Dataset entries:
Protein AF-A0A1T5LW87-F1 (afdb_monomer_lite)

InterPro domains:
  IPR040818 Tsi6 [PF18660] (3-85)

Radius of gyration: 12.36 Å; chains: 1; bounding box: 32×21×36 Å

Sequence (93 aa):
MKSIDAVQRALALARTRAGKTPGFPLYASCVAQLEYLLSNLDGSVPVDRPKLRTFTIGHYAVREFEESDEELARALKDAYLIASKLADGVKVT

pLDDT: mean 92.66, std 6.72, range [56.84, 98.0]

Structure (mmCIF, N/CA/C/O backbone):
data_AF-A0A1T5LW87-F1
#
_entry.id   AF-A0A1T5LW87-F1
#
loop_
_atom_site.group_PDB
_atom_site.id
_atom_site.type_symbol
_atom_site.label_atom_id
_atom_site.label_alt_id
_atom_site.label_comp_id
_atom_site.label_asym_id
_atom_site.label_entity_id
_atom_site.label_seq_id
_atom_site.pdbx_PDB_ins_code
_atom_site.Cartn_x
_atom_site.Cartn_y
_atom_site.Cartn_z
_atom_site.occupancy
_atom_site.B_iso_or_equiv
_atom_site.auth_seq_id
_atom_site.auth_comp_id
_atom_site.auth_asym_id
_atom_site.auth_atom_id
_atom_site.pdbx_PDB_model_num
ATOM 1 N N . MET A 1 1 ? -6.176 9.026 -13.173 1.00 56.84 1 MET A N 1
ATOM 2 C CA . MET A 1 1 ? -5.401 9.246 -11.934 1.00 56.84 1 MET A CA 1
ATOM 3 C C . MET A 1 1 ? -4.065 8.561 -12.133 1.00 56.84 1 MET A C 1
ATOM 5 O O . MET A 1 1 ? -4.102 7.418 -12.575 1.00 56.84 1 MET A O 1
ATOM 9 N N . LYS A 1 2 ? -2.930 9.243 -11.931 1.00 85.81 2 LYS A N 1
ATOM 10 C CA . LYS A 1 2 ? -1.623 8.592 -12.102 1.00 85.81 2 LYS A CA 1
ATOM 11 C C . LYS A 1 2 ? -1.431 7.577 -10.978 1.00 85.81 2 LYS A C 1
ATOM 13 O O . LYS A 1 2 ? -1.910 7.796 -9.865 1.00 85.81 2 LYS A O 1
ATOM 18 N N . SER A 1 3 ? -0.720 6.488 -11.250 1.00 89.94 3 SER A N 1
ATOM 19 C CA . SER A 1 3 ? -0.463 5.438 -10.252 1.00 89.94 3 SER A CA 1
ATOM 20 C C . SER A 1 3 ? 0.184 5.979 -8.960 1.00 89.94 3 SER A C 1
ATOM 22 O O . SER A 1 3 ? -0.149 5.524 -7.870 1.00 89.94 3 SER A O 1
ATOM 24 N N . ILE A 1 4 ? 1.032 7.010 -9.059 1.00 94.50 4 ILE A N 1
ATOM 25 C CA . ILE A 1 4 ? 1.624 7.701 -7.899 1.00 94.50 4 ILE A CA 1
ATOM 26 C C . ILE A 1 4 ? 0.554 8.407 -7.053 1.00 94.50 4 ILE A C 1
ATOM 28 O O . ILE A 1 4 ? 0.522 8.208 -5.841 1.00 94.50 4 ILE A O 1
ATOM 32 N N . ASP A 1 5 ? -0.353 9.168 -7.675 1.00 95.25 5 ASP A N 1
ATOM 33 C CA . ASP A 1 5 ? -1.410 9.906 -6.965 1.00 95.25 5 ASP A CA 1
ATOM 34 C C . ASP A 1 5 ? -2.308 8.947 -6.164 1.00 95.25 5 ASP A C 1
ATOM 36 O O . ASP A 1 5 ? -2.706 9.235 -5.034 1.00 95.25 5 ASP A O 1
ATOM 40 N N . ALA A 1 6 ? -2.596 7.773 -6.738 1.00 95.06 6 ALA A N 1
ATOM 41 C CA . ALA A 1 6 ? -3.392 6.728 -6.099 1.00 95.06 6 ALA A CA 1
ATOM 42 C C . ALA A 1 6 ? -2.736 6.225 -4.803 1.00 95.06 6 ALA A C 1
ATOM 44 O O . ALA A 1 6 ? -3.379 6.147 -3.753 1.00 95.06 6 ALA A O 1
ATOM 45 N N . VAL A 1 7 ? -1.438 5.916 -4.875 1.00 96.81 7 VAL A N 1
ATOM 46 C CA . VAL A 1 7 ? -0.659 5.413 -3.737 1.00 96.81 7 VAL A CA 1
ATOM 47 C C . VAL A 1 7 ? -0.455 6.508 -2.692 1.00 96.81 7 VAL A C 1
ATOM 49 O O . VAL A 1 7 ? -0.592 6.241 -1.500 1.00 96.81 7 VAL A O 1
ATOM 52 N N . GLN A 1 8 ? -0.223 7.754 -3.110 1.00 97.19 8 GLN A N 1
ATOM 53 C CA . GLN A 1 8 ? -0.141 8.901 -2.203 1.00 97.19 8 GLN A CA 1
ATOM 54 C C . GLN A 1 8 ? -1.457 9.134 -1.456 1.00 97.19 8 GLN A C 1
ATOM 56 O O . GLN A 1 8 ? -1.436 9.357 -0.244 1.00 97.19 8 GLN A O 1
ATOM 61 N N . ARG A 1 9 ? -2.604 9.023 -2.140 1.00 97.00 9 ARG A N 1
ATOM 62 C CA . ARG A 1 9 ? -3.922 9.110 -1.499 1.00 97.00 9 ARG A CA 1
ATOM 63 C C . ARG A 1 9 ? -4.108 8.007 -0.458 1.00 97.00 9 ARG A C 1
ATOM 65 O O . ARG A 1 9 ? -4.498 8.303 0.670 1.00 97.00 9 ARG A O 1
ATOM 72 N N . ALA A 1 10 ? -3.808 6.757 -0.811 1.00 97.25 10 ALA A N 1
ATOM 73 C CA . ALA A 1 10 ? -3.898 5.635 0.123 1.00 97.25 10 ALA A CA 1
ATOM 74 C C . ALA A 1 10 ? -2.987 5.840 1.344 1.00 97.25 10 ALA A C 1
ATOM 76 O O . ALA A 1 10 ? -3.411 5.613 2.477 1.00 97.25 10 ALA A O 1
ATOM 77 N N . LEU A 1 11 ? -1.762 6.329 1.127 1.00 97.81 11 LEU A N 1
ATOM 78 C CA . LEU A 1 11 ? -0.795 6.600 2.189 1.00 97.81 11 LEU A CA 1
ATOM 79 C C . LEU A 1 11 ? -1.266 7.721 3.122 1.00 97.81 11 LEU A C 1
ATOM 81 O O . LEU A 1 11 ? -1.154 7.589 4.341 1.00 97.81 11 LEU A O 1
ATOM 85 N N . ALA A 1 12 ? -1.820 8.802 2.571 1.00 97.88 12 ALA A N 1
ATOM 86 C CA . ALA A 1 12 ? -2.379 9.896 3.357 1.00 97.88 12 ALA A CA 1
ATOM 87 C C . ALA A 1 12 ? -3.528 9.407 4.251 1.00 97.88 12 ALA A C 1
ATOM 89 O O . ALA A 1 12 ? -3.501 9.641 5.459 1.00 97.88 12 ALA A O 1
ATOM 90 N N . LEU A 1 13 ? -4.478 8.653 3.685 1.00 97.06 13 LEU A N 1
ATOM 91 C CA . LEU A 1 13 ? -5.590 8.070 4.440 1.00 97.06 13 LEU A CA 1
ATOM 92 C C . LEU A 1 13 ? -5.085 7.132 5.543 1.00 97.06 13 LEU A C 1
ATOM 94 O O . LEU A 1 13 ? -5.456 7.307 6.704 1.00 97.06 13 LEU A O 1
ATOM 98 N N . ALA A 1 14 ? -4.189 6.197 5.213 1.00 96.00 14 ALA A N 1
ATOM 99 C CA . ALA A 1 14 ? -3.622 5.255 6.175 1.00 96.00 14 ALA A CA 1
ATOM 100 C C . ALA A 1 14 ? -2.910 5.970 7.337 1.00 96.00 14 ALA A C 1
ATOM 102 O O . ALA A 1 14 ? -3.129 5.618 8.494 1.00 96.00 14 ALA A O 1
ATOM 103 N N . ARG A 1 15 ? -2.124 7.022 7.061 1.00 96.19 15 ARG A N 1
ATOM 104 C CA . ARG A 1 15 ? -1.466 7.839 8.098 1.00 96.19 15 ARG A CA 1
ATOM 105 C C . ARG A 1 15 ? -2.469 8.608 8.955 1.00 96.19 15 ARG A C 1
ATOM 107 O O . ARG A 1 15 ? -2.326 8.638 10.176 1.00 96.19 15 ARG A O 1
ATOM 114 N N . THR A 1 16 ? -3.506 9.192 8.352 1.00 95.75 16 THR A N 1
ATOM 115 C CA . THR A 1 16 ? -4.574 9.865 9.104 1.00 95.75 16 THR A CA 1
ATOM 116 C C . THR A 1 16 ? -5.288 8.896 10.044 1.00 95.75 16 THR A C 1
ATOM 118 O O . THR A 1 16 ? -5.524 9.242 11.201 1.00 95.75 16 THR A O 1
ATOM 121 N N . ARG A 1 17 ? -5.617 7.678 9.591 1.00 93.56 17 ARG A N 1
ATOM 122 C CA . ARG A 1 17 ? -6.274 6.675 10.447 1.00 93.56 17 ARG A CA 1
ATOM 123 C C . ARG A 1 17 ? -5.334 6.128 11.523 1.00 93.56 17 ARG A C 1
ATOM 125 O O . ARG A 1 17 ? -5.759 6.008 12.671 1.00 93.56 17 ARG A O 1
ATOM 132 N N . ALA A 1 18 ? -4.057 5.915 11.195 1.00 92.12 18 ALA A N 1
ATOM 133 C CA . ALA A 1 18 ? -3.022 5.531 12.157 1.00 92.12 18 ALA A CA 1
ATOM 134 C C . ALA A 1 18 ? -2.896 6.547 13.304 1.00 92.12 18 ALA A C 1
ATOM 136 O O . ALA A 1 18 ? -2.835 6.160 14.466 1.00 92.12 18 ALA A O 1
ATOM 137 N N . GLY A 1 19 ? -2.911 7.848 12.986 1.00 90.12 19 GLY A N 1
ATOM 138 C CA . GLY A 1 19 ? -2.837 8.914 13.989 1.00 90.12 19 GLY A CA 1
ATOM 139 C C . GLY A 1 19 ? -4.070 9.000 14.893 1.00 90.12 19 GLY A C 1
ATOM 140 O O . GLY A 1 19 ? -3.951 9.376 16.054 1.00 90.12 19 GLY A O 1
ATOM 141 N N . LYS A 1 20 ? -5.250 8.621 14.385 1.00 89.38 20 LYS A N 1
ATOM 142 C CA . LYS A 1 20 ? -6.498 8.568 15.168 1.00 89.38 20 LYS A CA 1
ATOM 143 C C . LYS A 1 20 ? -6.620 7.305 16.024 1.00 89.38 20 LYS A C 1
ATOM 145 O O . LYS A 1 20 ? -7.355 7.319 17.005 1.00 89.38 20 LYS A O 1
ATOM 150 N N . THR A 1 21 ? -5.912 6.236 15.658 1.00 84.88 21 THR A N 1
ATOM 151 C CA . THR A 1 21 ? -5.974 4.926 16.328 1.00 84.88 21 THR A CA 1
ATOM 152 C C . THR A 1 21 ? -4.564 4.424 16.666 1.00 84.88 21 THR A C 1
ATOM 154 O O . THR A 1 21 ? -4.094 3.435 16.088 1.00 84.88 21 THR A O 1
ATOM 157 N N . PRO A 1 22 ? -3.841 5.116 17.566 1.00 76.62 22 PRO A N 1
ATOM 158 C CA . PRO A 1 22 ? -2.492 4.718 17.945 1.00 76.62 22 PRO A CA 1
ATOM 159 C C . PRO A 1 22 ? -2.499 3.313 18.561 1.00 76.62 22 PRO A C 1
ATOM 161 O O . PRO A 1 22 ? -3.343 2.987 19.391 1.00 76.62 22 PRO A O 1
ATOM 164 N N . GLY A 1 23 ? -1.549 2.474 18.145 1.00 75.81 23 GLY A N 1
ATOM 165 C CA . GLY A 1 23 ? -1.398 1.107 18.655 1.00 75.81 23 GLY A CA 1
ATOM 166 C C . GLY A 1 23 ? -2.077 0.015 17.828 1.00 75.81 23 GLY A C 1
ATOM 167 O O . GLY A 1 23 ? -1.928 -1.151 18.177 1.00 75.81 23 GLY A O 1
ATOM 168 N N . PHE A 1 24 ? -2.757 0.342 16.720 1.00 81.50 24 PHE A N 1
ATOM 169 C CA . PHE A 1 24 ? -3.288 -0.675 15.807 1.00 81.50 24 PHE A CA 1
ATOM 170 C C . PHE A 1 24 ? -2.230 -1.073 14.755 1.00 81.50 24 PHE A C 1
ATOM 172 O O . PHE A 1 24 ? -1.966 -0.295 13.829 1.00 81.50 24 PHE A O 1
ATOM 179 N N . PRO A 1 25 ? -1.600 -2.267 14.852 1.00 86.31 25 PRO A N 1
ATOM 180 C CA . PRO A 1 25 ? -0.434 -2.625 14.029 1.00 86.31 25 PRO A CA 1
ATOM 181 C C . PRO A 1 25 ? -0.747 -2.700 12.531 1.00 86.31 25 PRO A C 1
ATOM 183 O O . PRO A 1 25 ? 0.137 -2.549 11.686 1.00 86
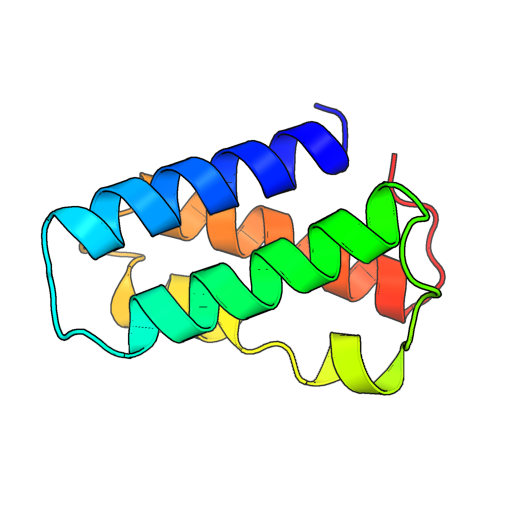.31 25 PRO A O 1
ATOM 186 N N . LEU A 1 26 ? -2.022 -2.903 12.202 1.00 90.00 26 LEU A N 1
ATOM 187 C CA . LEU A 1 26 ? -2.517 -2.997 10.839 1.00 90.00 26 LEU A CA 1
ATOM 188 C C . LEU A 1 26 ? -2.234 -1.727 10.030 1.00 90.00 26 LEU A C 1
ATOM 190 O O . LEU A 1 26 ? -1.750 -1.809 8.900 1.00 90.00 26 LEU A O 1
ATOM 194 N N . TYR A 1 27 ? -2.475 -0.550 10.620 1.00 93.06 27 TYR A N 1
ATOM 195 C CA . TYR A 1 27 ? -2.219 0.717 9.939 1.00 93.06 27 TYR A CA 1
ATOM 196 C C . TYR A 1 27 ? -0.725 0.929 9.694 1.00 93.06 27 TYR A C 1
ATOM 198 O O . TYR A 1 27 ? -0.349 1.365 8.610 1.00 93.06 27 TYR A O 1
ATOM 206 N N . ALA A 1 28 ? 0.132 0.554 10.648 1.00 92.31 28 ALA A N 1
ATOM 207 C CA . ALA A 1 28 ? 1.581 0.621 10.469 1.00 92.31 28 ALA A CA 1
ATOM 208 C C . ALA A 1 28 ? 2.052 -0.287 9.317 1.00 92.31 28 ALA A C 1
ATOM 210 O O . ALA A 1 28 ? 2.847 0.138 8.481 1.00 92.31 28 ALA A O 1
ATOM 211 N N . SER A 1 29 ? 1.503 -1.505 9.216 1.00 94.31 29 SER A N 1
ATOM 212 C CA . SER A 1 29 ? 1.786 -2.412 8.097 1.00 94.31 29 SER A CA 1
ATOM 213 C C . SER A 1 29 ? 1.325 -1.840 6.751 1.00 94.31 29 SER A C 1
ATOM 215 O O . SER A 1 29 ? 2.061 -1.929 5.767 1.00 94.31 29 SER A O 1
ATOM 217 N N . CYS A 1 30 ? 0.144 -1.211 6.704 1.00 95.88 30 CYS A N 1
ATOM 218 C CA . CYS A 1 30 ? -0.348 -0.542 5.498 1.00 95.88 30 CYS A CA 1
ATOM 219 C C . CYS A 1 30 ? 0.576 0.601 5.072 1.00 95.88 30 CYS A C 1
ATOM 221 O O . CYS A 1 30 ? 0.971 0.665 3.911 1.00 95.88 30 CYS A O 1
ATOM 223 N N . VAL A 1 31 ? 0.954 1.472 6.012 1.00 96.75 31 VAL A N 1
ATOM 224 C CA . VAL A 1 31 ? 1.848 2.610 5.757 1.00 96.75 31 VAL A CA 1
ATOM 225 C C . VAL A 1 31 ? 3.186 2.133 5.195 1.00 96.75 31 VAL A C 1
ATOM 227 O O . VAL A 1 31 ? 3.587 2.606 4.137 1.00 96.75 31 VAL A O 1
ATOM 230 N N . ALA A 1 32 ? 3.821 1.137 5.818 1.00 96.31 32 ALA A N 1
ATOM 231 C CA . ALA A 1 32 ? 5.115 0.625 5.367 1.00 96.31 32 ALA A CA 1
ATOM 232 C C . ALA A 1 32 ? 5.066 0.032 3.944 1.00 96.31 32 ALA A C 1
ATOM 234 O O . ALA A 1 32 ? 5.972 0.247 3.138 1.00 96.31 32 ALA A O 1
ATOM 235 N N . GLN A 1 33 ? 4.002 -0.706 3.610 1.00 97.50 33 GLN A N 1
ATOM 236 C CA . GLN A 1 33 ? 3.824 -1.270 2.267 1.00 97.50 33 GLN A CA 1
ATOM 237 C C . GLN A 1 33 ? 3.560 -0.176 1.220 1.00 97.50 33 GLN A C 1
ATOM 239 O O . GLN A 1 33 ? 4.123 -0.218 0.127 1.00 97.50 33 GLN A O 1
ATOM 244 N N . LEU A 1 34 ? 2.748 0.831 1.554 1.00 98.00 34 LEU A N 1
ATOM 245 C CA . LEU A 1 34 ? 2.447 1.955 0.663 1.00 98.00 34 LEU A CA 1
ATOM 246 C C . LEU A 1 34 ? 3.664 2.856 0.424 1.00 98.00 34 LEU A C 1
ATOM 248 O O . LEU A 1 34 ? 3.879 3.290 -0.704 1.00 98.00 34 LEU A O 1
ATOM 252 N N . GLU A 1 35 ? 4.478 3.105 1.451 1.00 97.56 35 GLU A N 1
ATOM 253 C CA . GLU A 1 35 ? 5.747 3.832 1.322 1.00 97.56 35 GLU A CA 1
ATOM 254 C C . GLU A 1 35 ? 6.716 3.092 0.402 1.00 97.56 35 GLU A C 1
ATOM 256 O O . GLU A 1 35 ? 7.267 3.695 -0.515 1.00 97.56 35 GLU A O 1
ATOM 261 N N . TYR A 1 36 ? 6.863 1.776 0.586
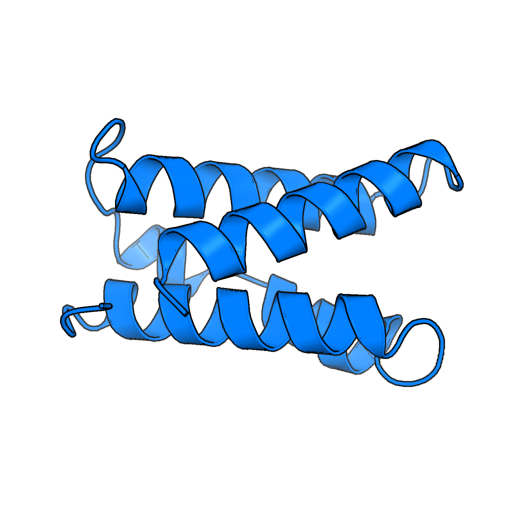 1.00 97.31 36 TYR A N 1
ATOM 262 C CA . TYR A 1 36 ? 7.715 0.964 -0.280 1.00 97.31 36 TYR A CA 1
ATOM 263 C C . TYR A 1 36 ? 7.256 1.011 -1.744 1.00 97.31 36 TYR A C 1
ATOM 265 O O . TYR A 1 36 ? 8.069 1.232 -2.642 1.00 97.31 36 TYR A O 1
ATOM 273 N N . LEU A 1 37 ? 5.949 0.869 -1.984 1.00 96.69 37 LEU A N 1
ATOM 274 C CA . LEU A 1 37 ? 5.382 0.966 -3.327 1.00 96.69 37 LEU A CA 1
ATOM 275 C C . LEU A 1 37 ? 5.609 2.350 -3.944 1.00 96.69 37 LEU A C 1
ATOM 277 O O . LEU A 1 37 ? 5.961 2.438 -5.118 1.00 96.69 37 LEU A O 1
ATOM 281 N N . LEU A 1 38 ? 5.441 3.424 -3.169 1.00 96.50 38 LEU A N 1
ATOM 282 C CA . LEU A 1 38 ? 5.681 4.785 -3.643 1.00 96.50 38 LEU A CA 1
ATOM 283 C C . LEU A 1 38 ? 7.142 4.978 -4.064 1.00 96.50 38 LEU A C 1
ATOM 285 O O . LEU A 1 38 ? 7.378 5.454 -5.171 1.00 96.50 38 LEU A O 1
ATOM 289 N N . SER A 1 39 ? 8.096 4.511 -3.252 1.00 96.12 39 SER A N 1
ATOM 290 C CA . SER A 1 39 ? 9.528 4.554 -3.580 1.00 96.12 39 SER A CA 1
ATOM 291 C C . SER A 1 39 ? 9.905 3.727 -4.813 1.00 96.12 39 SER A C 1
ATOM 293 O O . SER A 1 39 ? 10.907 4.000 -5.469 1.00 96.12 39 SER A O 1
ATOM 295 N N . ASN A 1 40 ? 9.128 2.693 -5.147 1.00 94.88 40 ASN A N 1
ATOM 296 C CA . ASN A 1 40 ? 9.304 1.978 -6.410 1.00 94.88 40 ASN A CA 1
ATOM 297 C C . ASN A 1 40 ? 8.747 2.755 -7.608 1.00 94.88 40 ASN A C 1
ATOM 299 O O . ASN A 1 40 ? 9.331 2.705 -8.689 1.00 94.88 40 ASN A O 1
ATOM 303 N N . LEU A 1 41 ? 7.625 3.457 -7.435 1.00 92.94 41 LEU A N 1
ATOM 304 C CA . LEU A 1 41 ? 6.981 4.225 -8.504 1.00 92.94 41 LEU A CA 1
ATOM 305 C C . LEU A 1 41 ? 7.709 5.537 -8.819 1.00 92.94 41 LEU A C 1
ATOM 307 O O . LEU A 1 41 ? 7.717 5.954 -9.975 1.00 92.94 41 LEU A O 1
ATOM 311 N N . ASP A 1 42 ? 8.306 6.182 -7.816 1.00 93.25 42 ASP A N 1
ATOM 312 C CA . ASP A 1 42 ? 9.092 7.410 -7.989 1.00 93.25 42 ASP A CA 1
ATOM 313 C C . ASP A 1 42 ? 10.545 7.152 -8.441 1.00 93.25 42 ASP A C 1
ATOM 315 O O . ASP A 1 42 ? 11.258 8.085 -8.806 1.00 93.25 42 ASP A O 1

- [Work required]
An exact copy of the lines above, from the one containing "ATOM 40 N N" through the one containing "ATOM 89 O O", is the whole of the answer.

- [Answer to the problem]
ATOM 40 N N . ALA A 1 6 ? -2.596 7.773 -6.738 1.00 95.06 6 ALA A N 1
ATOM 41 C CA . ALA A 1 6 ? -3.392 6.728 -6.099 1.00 95.06 6 ALA A CA 1
ATOM 42 C C . ALA A 1 6 ? -2.736 6.225 -4.803 1.00 95.06 6 ALA A C 1
ATOM 44 O O . ALA A 1 6 ? -3.379 6.147 -3.753 1.00 95.06 6 ALA A O 1
ATOM 45 N N . VAL A 1 7 ? -1.438 5.916 -4.875 1.00 96.81 7 VAL A N 1
ATOM 46 C CA . VAL A 1 7 ? -0.659 5.413 -3.737 1.00 96.81 7 VAL A CA 1
ATOM 47 C C . VAL A 1 7 ? -0.455 6.508 -2.692 1.00 96.81 7 VAL A C 1
ATOM 49 O O . VAL A 1 7 ? -0.592 6.241 -1.500 1.00 96.81 7 VAL A O 1
ATOM 52 N N . GLN A 1 8 ? -0.223 7.754 -3.110 1.00 97.19 8 GLN A N 1
ATOM 53 C CA . GLN A 1 8 ? -0.141 8.901 -2.203 1.00 97.19 8 GLN A CA 1
ATOM 54 C C . GLN A 1 8 ? -1.457 9.134 -1.456 1.00 97.19 8 GLN A C 1
ATOM 56 O O . GLN A 1 8 ? -1.436 9.357 -0.244 1.00 97.19 8 GLN A O 1
ATOM 61 N N . ARG A 1 9 ? -2.604 9.023 -2.140 1.00 97.00 9 ARG A N 1
ATOM 62 C CA . ARG A 1 9 ? -3.922 9.110 -1.499 1.00 97.00 9 ARG A CA 1
ATOM 63 C C . ARG A 1 9 ? -4.108 8.007 -0.458 1.00 97.00 9 ARG A C 1
ATOM 65 O O . ARG A 1 9 ? -4.498 8.303 0.670 1.00 97.00 9 ARG A O 1
ATOM 72 N N . ALA A 1 10 ? -3.808 6.757 -0.811 1.00 97.25 10 ALA A N 1
ATOM 73 C CA . ALA A 1 10 ? -3.898 5.635 0.123 1.00 97.25 10 ALA A CA 1
ATOM 74 C C . ALA A 1 10 ? -2.987 5.840 1.344 1.00 97.25 10 ALA A C 1
ATOM 76 O O . ALA A 1 10 ? -3.411 5.613 2.477 1.00 97.25 10 ALA A O 1
ATOM 77 N N . LEU A 1 11 ? -1.762 6.329 1.127 1.00 97.81 11 LEU A N 1
ATOM 78 C CA . LEU A 1 11 ? -0.795 6.600 2.189 1.00 97.81 11 LEU A CA 1
ATOM 79 C C . LEU A 1 11 ? -1.266 7.721 3.122 1.00 97.81 11 LEU A C 1
ATOM 81 O O . LEU A 1 11 ? -1.154 7.589 4.341 1.00 97.81 11 LEU A O 1
ATOM 85 N N . ALA A 1 12 ? -1.820 8.802 2.571 1.00 97.88 12 ALA A N 1
ATOM 86 C CA . ALA A 1 12 ? -2.379 9.896 3.357 1.00 97.88 12 ALA A CA 1
ATOM 87 C C . ALA A 1 12 ? -3.528 9.407 4.251 1.00 97.88 12 ALA A C 1
ATOM 89 O O . ALA A 1 12 ? -3.501 9.641 5.459 1.00 97.88 12 ALA A O 1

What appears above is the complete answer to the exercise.